Prime Gaps and Recent Progress

Introduction to Prime Gaps

• Prime gaps: The difference between one prime and the next.
• Notation: Given a prime (P_n), the prime gap is the number of steps to the next prime.
• First prime gap: 1, then all subsequent prime gaps are even numbers since all primes after 2 are odd.

Key Questions

1. How small can the prime gap be for large (n)?
2. How large can it be?

Conjectures and Recent Progress

• Twin Prime Conjecture: There are infinitely many pairs of primes that are distance 2 apart.
  • The average prime gap increases roughly like the logarithm of the primes.
  • The prime gap might occasionally be as small as 2.
• Breakthrough by Yitang Zhang (2013): Demonstrated there are infinitely many pairs of adjacent primes with a gap bounded by a large fixed constant.
  • Initial bound: 70 million.
  • Later improved via collaborative online project (Polymath Project) to 4,000 and then to 246.

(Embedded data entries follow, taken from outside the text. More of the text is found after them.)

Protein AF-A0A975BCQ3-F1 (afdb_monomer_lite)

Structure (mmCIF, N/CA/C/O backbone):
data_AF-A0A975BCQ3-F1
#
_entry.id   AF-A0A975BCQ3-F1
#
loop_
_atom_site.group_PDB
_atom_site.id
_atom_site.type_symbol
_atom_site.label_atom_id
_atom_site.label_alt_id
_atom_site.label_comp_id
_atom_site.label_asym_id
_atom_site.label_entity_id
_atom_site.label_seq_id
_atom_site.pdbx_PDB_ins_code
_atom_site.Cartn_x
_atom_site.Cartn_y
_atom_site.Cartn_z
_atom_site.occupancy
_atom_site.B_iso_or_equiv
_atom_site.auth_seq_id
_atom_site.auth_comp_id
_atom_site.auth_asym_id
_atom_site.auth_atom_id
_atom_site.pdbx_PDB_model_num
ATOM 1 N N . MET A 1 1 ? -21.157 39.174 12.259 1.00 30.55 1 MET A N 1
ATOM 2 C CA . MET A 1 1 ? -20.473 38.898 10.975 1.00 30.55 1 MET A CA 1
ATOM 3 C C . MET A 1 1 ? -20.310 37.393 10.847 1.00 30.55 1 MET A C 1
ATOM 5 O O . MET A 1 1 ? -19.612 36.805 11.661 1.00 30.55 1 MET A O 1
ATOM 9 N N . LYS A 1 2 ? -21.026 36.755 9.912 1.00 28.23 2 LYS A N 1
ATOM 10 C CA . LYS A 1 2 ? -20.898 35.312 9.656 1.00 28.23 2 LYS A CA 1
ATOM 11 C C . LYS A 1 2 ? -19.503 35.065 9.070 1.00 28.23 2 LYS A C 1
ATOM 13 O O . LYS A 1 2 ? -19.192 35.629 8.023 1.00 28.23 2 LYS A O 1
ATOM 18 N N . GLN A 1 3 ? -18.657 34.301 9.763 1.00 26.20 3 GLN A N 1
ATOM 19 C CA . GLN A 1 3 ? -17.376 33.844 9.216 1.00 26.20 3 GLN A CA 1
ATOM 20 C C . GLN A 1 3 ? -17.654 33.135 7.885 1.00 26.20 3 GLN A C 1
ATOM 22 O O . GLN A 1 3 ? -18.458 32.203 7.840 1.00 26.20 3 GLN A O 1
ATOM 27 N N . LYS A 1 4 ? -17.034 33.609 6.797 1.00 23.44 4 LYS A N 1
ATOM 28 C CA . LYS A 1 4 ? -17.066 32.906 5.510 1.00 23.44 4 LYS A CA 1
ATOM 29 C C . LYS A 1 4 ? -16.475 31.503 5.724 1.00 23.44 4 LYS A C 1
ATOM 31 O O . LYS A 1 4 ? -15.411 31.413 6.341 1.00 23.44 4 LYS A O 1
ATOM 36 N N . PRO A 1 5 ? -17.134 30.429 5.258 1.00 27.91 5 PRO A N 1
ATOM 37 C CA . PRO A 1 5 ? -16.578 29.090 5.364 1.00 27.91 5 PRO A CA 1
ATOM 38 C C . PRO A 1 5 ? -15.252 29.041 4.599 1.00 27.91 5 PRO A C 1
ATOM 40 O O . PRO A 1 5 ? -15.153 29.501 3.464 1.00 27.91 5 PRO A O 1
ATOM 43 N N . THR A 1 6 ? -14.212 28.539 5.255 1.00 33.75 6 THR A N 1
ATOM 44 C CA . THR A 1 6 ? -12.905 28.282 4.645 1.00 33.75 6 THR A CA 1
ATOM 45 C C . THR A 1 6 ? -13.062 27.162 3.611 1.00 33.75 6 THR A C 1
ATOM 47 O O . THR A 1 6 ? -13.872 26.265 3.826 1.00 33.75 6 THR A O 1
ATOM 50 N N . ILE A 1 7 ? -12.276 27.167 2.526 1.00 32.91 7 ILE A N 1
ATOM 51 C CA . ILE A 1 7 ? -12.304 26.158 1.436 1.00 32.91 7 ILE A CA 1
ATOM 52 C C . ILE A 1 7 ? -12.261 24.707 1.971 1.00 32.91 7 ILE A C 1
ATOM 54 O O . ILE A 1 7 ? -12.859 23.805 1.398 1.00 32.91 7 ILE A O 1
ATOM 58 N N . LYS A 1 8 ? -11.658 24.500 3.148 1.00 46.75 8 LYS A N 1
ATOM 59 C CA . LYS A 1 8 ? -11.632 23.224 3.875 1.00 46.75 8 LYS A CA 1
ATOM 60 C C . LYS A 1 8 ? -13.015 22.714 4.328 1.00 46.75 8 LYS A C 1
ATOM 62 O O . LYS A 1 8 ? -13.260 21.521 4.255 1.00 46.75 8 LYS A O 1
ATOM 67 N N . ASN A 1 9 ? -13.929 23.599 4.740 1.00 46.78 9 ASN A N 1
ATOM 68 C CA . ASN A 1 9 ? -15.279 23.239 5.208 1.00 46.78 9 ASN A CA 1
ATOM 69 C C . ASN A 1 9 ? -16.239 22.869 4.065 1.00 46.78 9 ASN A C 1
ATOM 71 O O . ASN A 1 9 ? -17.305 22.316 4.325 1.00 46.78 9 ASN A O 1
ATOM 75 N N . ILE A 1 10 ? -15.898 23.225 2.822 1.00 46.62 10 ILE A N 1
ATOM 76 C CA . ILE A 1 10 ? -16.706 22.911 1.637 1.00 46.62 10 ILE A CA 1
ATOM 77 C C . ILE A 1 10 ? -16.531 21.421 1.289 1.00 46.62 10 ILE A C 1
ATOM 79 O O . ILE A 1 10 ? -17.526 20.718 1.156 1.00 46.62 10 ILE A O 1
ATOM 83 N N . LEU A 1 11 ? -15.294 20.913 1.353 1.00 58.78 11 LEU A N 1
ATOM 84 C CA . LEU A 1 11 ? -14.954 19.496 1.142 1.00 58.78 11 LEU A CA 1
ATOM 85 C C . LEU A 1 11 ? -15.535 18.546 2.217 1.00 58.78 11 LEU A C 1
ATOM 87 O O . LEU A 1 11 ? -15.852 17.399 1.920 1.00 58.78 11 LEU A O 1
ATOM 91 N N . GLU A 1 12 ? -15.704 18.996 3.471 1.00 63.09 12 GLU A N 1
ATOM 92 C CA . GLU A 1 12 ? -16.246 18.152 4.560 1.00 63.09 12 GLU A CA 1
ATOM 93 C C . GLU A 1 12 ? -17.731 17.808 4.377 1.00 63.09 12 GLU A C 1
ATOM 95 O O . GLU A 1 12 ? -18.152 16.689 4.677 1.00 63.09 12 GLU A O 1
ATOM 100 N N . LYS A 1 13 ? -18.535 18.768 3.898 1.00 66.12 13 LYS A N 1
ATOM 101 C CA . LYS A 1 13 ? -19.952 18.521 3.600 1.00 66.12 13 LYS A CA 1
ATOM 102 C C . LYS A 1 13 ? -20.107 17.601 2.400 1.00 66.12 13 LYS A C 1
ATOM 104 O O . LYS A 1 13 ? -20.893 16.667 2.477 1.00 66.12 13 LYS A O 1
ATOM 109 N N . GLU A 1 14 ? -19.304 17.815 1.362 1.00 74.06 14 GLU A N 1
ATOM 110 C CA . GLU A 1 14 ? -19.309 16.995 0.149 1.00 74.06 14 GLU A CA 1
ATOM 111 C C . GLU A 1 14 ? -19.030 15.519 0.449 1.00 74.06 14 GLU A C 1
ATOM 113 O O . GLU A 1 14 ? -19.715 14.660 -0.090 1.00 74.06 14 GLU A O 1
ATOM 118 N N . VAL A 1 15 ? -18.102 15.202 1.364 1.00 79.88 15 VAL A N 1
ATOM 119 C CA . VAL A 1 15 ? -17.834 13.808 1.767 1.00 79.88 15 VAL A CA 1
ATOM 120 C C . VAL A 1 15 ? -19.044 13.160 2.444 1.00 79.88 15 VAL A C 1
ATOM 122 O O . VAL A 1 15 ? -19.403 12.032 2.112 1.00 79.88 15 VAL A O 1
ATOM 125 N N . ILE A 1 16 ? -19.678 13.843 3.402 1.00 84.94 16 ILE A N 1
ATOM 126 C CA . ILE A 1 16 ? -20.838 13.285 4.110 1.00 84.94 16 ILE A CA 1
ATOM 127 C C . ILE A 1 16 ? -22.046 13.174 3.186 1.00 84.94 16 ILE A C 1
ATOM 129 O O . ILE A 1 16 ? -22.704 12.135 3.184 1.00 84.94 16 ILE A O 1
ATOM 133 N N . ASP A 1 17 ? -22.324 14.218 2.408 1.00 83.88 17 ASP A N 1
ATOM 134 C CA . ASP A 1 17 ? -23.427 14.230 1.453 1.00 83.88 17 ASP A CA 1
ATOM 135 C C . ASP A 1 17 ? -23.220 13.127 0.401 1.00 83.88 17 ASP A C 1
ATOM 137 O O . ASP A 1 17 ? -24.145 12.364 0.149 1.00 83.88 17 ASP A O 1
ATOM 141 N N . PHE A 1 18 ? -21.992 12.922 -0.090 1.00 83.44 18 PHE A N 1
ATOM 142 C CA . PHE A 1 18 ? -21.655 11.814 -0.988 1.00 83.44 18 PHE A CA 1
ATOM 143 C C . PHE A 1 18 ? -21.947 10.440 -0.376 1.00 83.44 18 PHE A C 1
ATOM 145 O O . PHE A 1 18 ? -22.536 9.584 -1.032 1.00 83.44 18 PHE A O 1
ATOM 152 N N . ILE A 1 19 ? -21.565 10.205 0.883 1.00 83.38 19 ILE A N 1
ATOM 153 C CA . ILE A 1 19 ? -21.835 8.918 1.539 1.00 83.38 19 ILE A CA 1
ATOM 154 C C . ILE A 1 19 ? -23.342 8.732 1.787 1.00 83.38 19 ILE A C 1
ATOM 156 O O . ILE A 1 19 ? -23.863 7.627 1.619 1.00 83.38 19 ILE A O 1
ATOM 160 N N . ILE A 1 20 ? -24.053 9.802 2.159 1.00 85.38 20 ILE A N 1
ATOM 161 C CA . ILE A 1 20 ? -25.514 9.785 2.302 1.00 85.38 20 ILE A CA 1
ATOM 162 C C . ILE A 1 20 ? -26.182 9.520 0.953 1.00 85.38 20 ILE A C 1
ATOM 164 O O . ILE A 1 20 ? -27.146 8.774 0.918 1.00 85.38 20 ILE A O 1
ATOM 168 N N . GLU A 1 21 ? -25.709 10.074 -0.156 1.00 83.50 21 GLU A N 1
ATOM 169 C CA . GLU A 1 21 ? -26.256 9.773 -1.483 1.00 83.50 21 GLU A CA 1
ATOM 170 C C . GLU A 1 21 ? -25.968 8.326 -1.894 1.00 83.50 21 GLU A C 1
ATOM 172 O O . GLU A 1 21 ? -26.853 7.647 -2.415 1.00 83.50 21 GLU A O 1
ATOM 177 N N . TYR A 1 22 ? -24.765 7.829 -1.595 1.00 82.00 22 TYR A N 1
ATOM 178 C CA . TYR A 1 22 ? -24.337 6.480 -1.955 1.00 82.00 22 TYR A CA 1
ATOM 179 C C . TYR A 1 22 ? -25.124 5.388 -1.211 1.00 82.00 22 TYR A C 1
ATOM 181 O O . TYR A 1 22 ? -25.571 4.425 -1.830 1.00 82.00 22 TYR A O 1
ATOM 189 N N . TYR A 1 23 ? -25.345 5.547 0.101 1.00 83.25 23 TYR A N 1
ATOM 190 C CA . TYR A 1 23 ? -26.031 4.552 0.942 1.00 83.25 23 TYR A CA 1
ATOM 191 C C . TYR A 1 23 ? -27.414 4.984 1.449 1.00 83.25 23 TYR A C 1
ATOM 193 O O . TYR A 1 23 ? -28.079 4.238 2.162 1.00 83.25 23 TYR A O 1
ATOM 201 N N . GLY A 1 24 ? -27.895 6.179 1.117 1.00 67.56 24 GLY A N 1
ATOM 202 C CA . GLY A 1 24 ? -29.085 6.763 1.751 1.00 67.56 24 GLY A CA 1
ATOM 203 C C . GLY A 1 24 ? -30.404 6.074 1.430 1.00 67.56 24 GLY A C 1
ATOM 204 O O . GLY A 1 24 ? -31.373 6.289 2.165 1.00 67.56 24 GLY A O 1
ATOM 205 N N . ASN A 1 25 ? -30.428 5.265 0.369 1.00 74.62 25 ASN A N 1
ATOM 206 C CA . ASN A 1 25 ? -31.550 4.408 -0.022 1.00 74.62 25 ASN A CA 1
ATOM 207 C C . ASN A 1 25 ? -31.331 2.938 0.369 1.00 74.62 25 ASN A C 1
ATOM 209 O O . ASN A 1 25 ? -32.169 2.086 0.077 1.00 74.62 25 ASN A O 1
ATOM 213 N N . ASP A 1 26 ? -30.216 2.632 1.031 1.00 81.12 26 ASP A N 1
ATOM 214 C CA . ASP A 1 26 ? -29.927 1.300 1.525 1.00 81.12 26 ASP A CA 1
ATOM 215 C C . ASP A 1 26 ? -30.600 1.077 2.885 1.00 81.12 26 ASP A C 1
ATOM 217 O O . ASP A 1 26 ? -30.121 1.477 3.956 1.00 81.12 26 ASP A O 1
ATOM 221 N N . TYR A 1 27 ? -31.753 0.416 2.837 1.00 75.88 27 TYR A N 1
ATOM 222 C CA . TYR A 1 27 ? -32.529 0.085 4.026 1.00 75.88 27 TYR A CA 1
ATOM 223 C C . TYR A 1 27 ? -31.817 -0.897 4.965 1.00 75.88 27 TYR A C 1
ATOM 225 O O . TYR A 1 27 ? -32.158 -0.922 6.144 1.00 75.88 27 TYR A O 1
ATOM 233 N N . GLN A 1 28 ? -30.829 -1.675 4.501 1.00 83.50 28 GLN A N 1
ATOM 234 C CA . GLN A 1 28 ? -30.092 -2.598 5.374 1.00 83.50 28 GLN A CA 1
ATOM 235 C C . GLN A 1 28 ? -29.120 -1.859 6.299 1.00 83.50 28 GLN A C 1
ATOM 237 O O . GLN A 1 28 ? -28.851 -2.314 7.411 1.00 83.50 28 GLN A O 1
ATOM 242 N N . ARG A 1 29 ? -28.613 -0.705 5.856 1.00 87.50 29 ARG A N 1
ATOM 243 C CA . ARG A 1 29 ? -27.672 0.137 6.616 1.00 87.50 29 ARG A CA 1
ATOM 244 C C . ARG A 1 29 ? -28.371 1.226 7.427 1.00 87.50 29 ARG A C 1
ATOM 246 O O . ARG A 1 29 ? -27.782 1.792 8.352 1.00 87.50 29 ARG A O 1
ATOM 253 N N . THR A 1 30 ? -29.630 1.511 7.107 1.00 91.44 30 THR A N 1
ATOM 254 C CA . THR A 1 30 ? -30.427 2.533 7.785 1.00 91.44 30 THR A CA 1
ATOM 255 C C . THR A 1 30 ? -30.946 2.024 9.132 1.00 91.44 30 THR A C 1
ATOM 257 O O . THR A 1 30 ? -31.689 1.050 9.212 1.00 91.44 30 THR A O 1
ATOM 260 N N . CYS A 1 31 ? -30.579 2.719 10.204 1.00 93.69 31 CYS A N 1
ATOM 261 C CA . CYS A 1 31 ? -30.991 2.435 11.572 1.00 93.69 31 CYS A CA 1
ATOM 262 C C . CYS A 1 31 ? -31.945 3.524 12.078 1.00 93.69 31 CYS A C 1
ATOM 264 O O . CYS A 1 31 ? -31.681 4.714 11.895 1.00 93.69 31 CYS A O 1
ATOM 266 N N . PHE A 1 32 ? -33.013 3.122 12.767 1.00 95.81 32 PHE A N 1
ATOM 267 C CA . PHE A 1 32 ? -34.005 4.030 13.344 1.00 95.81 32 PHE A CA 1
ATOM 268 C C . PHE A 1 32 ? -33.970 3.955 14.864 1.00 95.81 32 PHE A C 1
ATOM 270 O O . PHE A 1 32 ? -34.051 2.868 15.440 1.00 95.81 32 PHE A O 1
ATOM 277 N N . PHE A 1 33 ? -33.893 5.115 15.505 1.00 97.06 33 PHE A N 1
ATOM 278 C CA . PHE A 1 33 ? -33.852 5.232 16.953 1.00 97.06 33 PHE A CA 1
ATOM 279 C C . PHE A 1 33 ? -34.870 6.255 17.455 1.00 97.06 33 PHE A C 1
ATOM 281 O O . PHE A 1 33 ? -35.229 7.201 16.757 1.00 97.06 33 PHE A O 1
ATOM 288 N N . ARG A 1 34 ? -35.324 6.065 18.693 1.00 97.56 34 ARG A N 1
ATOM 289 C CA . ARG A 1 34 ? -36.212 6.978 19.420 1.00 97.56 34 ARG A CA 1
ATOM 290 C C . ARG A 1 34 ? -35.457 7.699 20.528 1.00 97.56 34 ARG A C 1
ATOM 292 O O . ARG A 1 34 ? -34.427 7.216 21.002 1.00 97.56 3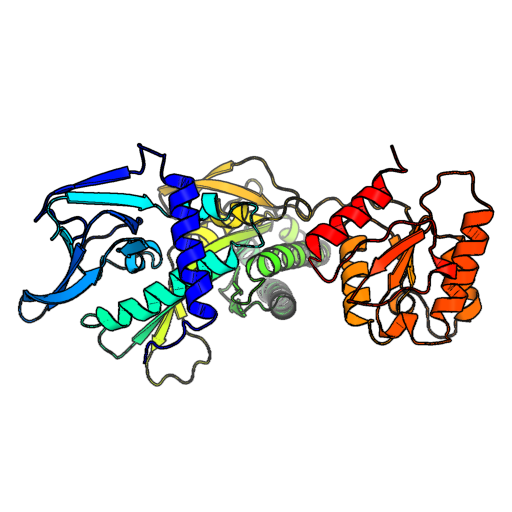4 ARG A O 1
ATOM 299 N N . LYS A 1 35 ? -36.015 8.818 20.984 1.00 97.62 35 LYS A N 1
ATOM 300 C CA . LYS A 1 35 ? -35.507 9.591 22.124 1.00 97.62 35 LYS A CA 1
ATOM 301 C C . LYS A 1 35 ? -35.105 8.721 23.319 1.00 97.62 35 LYS A C 1
ATOM 303 O O . LYS A 1 35 ? -35.848 7.831 23.731 1.00 97.62 35 LYS A O 1
ATOM 308 N N . GLY A 1 36 ? -33.941 9.013 23.891 1.00 93.75 36 GLY A N 1
ATOM 309 C CA . GLY A 1 36 ? -33.375 8.329 25.056 1.00 93.75 36 GLY A CA 1
ATOM 310 C C . GLY A 1 36 ? -32.688 6.996 24.747 1.00 93.75 36 GLY A C 1
ATOM 311 O O . GLY A 1 36 ? -32.088 6.405 25.643 1.00 93.75 36 GLY A O 1
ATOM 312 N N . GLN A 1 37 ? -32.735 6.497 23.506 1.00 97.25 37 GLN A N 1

James Maynard's Contribution (2013-2014)

• Found a simpler method, reducing the bound to 600.
• Collaborated with Polymath Project, improving bound to 246.

Large Prime Gaps

• Finding large prime gaps = Identifying long sequences of consecutive composite numbers.
• Simple Construction: Using (n!) to generate a sequence of composite numbers.
• More Efficient Construction: Using prime factorial (primorial) provides better bounds.

Advanced Theoretical Bounds

• Prime Number Theorem (1896): Number of primes up to a large number (x) is approximately (x / \log(x)).
• Unconditional Bound: Prime gaps are at most a constant times (P_n^{0.55}).
• Conditional Bound (Assuming Riemann Hypothesis): Improves to (P_n^{0.5} \log(P_n)).
• Cramér's Conjecture: Prime gaps can be as large as (\log^2 P_n) infinitely often.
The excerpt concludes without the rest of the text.